# Calories au repos dans l'app santé



## Looowrider (4 Juin 2015)

*Bonjour à tous* , 
je suis nouveau sur le forum, j'ai 24 ans, un Macbook Pro Rétina 13", un iphone 6, une Apple Watch Sport 42mm (Je suis à la limite de la bigorexie, donc je me suis rué dessus ahah). 

J'ai cherché un topic sur le forum qui pourrait parler de ma question et je n'ai absolument rien trouvé, alors j'espère que je n'ai pas raté la réponse sur le forum.. 

Ma question est la suivante: Étant donné  que l'Apple watch calcul aussi les calories dépensés au repos, pourquoi ne pouvons nous pas l'intégrer dans l'app santé sur l'iphone? Peut être est ce juste une mauvaise manipulation de ma part? 

Si vous avez une solution je suis preneur, je suis assez friand d'avoir toutes les données correspondant à mes dépenses journalières, activité physique ou augmentation de métabolisme.. 

Merci d'avance


----------



## Deleted member 284611 (4 Juin 2015)

Les calories dépensées au repos n'ont besoin d'aucun capteurs (au repos: pas de mouvement). Elles sont basées sur des modèle en fonction de ton poids ton âge et ta taille... Rien a voir avec la montre donc....


----------



## Kyone (5 Juin 2015)

Moumou92 a dit:


> Les calories dépensées au repos n'ont besoin d'aucun capteurs (au repos: pas de mouvement). Elles sont basées sur des modèle en fonction de ton poids ton âge et ta taille... Rien a voir avec la montre donc....
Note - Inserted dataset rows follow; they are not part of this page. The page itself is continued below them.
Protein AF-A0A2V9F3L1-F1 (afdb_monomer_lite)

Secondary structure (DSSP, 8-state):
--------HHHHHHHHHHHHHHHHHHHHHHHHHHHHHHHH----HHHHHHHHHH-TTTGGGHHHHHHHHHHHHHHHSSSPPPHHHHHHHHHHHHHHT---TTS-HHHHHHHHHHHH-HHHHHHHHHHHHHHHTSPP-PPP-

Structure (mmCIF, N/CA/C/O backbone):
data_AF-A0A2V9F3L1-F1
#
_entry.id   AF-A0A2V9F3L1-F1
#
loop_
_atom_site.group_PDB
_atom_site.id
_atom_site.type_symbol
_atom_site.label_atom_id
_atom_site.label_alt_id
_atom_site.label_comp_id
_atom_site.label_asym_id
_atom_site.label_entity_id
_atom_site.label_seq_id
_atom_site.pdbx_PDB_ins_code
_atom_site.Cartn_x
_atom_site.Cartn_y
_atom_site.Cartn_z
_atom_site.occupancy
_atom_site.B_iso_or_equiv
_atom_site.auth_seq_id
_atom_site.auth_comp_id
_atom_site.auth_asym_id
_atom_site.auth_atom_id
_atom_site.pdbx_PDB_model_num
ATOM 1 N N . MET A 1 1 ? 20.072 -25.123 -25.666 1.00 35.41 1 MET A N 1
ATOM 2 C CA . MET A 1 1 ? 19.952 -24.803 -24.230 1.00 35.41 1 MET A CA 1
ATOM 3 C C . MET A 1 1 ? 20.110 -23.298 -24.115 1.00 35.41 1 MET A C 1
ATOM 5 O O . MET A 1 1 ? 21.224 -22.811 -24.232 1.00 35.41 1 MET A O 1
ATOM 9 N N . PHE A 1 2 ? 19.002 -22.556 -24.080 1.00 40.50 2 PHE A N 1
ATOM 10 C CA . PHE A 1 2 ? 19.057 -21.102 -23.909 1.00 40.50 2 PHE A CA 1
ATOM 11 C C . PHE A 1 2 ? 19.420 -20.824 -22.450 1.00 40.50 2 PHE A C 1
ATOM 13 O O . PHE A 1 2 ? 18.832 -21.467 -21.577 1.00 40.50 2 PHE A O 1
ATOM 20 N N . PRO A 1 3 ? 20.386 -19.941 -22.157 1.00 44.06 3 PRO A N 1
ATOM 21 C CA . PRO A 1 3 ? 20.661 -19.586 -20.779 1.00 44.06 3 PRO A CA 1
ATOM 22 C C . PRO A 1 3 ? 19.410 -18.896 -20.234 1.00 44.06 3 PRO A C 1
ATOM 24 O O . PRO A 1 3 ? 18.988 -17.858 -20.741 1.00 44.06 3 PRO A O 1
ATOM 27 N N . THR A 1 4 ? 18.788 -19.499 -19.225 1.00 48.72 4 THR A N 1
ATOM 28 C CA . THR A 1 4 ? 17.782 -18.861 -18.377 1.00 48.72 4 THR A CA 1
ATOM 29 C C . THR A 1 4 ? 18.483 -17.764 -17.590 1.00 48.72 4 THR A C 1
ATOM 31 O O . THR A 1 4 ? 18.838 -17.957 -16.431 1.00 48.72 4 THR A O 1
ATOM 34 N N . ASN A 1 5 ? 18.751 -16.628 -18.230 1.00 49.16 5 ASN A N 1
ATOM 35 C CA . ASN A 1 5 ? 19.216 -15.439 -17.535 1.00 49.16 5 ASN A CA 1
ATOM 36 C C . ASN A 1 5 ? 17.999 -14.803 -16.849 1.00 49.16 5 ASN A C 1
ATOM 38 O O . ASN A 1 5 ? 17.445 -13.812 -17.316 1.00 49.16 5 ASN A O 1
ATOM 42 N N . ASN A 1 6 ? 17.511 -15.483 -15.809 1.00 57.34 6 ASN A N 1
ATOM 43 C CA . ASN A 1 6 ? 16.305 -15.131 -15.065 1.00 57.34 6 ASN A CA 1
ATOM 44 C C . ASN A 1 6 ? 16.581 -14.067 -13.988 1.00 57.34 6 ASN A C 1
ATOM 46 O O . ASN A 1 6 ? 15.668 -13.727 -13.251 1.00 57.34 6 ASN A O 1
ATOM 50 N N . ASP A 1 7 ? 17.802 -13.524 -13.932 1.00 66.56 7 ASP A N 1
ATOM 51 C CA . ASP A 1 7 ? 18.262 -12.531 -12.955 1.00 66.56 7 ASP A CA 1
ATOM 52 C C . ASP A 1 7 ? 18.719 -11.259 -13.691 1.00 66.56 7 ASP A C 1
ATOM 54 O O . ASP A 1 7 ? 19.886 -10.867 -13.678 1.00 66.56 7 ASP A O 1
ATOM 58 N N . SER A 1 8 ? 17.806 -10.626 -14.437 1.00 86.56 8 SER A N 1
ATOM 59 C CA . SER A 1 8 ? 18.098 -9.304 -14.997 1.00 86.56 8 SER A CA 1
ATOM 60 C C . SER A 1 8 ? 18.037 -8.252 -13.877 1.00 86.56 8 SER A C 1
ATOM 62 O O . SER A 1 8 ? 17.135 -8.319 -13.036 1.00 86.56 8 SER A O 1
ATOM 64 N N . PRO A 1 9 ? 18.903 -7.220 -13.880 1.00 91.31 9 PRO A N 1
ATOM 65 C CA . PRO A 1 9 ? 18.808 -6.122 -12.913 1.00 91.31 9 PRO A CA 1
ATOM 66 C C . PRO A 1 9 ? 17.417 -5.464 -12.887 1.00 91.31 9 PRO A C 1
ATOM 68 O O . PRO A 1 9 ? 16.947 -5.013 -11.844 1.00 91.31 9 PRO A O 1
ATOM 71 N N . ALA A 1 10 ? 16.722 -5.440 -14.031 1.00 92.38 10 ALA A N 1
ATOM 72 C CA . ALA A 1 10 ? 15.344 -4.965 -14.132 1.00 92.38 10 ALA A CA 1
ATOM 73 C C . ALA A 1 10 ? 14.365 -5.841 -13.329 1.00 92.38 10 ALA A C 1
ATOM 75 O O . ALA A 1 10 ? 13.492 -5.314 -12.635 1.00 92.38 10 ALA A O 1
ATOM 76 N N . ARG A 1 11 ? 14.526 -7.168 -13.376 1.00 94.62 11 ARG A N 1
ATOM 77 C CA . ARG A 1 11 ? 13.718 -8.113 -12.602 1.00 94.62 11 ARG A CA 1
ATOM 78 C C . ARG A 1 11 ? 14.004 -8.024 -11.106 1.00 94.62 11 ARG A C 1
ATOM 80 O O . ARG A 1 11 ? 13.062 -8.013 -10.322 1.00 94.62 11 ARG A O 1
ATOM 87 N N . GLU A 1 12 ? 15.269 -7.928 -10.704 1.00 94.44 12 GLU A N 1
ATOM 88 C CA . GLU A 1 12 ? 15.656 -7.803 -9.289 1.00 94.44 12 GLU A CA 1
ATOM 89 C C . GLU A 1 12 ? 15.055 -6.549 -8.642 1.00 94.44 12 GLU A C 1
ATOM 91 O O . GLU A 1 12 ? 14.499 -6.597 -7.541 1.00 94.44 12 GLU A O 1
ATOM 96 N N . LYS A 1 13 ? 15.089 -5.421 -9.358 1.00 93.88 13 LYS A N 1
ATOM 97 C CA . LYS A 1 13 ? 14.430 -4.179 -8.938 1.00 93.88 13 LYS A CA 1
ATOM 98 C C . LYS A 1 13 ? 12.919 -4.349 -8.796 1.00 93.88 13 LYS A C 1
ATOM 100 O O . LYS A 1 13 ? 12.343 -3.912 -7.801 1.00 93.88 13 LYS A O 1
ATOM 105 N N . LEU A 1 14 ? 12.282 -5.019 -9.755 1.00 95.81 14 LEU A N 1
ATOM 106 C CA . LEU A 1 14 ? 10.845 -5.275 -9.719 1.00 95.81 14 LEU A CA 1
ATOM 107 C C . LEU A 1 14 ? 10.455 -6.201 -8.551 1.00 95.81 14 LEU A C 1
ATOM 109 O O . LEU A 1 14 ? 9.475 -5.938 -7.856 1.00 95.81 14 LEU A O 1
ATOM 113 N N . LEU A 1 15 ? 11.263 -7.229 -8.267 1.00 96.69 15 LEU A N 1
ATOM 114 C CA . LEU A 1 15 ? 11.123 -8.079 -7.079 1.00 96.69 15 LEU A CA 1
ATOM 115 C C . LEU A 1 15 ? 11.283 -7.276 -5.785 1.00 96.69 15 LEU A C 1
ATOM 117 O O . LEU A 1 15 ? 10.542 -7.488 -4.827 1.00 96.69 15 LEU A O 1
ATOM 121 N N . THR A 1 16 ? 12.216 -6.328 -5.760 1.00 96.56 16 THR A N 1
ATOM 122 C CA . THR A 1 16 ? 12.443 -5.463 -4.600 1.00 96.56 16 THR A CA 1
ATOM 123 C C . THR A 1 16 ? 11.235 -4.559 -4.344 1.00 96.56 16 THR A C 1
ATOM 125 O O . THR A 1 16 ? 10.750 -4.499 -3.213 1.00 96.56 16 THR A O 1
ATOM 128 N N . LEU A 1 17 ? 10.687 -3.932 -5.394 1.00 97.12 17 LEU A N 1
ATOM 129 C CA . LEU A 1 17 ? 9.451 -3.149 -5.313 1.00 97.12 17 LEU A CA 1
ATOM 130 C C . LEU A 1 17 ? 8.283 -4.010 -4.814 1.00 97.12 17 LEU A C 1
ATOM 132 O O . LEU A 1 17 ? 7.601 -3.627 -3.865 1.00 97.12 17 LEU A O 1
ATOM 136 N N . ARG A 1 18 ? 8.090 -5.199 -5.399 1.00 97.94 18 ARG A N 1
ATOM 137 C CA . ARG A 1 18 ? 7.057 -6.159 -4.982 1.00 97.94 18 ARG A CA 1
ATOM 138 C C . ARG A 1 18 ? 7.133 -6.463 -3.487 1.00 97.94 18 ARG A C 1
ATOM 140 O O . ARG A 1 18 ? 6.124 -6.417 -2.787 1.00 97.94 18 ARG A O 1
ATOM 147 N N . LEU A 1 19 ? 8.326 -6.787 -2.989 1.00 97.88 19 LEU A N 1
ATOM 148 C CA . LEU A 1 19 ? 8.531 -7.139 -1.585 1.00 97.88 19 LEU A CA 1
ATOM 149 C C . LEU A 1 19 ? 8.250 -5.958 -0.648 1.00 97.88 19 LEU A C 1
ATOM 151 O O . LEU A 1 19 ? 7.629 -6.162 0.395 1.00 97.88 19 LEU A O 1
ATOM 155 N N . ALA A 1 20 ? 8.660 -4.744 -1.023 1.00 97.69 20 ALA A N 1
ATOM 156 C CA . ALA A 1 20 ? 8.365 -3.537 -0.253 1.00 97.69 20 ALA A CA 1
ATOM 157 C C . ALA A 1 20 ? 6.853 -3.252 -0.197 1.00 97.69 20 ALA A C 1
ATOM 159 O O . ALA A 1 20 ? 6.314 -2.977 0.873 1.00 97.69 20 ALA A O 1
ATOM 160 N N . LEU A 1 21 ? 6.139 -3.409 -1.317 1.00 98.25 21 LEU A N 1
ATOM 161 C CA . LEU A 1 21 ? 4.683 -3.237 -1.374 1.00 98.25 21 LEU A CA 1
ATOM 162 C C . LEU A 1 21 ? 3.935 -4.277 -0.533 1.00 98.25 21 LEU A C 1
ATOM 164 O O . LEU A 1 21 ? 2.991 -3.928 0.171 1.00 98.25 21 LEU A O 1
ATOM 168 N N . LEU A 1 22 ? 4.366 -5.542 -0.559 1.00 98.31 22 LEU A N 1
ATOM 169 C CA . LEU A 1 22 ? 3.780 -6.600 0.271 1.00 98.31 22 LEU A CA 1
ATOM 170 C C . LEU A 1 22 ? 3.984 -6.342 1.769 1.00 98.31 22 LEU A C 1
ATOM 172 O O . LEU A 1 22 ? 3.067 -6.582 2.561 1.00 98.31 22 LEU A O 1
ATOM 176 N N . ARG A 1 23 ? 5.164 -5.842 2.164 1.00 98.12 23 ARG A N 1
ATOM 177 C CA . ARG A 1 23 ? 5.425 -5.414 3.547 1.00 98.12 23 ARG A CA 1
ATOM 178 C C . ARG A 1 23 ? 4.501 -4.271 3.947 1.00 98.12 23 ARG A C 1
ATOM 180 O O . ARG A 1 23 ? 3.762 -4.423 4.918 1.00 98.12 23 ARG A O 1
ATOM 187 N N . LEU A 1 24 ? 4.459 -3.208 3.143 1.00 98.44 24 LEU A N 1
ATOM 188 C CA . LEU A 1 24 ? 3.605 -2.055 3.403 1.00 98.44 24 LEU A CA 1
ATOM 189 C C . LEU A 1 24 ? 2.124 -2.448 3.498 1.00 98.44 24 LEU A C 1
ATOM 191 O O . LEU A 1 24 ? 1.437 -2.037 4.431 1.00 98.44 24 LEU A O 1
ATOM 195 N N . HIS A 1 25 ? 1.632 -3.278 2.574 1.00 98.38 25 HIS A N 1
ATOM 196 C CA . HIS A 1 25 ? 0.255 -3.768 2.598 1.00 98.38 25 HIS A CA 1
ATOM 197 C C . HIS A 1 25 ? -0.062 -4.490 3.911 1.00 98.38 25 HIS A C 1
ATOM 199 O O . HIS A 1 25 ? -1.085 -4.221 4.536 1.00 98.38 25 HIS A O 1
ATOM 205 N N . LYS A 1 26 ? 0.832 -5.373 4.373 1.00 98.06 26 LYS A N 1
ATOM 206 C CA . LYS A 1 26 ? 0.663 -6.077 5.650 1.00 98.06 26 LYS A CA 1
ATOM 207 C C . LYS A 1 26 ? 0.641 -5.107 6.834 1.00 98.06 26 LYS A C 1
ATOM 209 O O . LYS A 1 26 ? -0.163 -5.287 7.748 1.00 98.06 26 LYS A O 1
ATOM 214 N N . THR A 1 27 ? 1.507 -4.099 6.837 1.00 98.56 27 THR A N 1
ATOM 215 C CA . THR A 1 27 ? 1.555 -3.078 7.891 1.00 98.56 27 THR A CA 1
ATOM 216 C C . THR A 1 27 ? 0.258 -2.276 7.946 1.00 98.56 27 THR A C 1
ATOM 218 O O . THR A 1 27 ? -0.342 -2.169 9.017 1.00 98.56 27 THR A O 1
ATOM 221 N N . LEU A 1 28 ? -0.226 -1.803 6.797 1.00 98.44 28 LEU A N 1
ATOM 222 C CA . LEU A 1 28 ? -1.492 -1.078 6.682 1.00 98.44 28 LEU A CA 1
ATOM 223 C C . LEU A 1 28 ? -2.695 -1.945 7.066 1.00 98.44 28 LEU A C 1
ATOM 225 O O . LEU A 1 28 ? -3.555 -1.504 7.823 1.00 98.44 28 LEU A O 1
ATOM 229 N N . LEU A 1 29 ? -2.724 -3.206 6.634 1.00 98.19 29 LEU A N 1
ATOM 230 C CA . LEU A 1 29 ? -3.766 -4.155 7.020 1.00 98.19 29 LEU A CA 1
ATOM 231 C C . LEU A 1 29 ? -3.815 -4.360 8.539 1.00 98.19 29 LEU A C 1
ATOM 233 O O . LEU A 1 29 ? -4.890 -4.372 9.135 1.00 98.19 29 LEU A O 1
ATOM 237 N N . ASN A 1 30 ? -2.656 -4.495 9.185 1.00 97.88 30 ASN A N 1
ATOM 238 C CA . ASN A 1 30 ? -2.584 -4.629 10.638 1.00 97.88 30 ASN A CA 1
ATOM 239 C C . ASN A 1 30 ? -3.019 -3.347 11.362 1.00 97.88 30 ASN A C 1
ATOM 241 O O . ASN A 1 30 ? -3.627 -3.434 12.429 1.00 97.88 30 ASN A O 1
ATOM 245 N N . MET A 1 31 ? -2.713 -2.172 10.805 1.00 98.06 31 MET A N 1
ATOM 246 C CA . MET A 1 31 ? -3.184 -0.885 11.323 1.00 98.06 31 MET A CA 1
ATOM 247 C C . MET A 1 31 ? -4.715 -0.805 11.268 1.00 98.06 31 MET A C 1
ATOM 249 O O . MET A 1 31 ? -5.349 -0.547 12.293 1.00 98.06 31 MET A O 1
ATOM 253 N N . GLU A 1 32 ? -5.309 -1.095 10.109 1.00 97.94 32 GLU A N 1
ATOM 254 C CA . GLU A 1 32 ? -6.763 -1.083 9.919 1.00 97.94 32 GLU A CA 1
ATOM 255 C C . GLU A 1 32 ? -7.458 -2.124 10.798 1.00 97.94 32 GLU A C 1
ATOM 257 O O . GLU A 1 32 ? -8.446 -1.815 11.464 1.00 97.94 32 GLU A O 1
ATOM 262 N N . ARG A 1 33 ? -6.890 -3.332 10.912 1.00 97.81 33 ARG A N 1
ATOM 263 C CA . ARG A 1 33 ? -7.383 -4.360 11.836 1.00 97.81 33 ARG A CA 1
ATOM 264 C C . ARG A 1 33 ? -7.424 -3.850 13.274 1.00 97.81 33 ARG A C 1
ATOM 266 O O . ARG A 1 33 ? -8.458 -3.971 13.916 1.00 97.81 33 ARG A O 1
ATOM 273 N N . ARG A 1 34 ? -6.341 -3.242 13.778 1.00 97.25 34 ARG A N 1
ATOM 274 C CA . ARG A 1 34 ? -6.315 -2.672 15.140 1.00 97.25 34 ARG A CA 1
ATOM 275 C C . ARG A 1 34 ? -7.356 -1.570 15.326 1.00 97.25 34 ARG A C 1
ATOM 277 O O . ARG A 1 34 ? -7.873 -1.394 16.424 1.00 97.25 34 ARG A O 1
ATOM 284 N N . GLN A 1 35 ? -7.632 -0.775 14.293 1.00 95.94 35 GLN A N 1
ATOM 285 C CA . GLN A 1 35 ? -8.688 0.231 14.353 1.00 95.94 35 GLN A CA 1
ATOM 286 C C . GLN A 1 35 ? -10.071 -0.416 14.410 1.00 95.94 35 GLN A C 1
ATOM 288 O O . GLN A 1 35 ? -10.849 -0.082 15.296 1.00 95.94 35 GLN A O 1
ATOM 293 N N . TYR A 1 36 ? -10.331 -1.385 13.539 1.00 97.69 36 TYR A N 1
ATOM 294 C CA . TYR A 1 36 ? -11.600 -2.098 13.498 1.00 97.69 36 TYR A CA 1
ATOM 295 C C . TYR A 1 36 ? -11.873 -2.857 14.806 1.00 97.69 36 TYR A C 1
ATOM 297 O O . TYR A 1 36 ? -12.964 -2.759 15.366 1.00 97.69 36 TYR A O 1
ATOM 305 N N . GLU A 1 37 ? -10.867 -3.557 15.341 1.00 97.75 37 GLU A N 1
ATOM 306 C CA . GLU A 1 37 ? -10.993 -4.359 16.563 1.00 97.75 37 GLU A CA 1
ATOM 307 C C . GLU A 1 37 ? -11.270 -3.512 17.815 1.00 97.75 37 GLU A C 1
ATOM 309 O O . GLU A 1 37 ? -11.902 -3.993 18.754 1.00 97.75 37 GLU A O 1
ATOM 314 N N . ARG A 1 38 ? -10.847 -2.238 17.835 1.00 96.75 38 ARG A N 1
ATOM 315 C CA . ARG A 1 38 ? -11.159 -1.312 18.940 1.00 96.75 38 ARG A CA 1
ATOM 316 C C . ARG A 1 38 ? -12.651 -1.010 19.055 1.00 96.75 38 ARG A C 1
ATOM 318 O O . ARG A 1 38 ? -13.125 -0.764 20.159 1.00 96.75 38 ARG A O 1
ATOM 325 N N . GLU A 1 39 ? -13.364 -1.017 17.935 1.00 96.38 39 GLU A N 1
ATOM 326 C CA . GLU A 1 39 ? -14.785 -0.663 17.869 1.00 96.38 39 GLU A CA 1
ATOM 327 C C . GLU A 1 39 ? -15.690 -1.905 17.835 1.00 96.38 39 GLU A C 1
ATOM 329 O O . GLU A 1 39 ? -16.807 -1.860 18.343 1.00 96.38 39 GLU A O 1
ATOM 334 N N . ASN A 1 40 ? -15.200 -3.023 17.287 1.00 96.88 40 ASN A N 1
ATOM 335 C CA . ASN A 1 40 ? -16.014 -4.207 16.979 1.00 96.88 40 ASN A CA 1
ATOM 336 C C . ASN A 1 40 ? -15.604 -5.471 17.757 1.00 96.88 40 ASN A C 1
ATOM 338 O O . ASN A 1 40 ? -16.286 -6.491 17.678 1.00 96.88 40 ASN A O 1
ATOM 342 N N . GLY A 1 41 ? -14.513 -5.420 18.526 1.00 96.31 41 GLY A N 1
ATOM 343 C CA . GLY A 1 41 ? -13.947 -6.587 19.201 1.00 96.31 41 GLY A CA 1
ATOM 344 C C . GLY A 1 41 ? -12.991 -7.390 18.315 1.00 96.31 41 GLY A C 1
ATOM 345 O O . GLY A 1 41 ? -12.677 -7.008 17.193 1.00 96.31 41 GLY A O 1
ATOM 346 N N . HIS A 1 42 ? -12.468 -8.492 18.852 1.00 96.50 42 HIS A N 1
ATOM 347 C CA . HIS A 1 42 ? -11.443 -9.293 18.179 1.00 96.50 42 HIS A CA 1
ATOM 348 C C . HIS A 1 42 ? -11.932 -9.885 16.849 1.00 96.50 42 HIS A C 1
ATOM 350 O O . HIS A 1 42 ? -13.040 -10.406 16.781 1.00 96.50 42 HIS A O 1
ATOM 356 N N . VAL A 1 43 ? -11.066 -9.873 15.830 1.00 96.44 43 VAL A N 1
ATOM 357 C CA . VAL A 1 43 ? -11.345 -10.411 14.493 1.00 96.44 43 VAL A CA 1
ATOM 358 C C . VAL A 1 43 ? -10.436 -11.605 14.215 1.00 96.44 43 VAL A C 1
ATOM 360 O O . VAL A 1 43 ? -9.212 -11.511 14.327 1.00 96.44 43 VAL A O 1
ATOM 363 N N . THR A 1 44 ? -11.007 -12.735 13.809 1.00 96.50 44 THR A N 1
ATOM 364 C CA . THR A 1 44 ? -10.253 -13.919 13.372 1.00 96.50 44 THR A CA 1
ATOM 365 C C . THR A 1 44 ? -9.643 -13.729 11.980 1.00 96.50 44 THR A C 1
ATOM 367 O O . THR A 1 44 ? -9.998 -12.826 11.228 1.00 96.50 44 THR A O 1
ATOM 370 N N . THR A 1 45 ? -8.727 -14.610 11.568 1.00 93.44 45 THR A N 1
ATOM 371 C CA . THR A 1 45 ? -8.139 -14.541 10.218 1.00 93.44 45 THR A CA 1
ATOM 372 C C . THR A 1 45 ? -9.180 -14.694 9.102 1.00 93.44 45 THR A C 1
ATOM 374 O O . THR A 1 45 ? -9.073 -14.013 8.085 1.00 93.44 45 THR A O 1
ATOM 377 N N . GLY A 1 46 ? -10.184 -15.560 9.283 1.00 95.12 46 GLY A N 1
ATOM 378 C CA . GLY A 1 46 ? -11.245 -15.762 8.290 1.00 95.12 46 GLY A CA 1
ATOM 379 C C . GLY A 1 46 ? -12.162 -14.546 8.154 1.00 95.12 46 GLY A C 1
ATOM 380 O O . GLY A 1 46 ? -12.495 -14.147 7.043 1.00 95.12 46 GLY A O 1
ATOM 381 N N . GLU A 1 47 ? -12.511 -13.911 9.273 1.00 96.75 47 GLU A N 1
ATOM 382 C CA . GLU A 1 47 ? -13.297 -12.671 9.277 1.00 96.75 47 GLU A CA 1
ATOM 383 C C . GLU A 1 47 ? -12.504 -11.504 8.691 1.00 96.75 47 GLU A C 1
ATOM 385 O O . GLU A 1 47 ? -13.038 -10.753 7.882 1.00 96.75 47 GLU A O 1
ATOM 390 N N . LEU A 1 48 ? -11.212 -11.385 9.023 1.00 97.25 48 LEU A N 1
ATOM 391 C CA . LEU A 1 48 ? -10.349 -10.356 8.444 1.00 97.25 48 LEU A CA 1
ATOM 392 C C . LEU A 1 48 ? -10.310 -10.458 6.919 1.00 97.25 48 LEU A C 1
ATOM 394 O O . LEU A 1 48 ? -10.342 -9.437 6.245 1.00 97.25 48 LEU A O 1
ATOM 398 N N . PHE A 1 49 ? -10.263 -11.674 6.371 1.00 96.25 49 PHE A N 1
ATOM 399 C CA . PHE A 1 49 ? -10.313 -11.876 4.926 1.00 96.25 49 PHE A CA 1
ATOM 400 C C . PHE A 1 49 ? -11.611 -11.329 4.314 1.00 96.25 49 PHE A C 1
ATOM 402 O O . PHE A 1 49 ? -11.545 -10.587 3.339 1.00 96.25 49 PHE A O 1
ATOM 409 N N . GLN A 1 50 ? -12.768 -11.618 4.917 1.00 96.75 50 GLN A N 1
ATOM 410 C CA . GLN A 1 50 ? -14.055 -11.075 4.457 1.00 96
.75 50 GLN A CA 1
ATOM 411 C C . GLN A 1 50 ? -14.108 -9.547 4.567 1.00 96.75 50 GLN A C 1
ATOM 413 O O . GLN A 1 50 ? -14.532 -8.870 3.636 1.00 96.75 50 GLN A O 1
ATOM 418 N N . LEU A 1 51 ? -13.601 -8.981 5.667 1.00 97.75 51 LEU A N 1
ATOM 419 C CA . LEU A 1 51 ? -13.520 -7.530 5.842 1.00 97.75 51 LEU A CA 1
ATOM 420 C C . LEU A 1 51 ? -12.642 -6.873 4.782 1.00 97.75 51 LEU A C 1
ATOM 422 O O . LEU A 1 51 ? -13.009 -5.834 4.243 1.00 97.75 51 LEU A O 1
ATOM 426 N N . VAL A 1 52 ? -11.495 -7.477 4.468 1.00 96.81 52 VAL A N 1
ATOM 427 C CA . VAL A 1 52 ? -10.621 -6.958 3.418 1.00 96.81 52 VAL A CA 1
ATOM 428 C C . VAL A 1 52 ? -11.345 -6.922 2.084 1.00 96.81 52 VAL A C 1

Ben ça a besoin des capteurs pour savoir à quel moment tu es au repos, justement


----------



## Looowrider (5 Juin 2015)

merci de vos réponses, mais justement je prends régulièrement mon poids, ce qui ajuste aussi mes calories au repos, que je vois dans l'app activité depuis que j'ai l'apple watch, mais je ne comprends juste pas comment faire pour que cette donnée (que j'ai pourtant), apparaisse dans l'app santé avec toutes les autres données que j'ai...





Merci.


----------



## Deleted member 284611 (5 Juin 2015)

Kyone a dit:


> Ben ça a besoin des capteurs pour savoir à quel moment tu es au repos, justement


Les calories aux repos sont dépense toute la journée... Les calories en efforts, c'est juste le delta...


----------



## Kyone (6 Juin 2015)

Moumou92 a dit:


> Les calories aux repos sont dépense toute la journée... Les calories en efforts, c'est juste le delta...


Pas faux [emoji39]


----------



## Looowrider (6 Juin 2015)

Je crois qu'il y a une petite confusion, je ne cherche pas à obtenir un chiffre, je l'ai ce chiffre, j'ai accès sans problème à ma dépense calorique au repos, je vous demande juste si vous savez comment faire pour incorporer cette donnée dans l'app santé (sans le faire manuellement jour après jour j'entends bien), comme le sont les autres données tel l'"exercice" ou encore les "calories en activité"...


----------



## JB747 (11 Juin 2015)

J'ai le même écran et me posais donc la même question


----------



## Deleted member 284611 (11 Juin 2015)

2524 calories au repos? T'es quoi, un super guerrier de dragon ball???


----------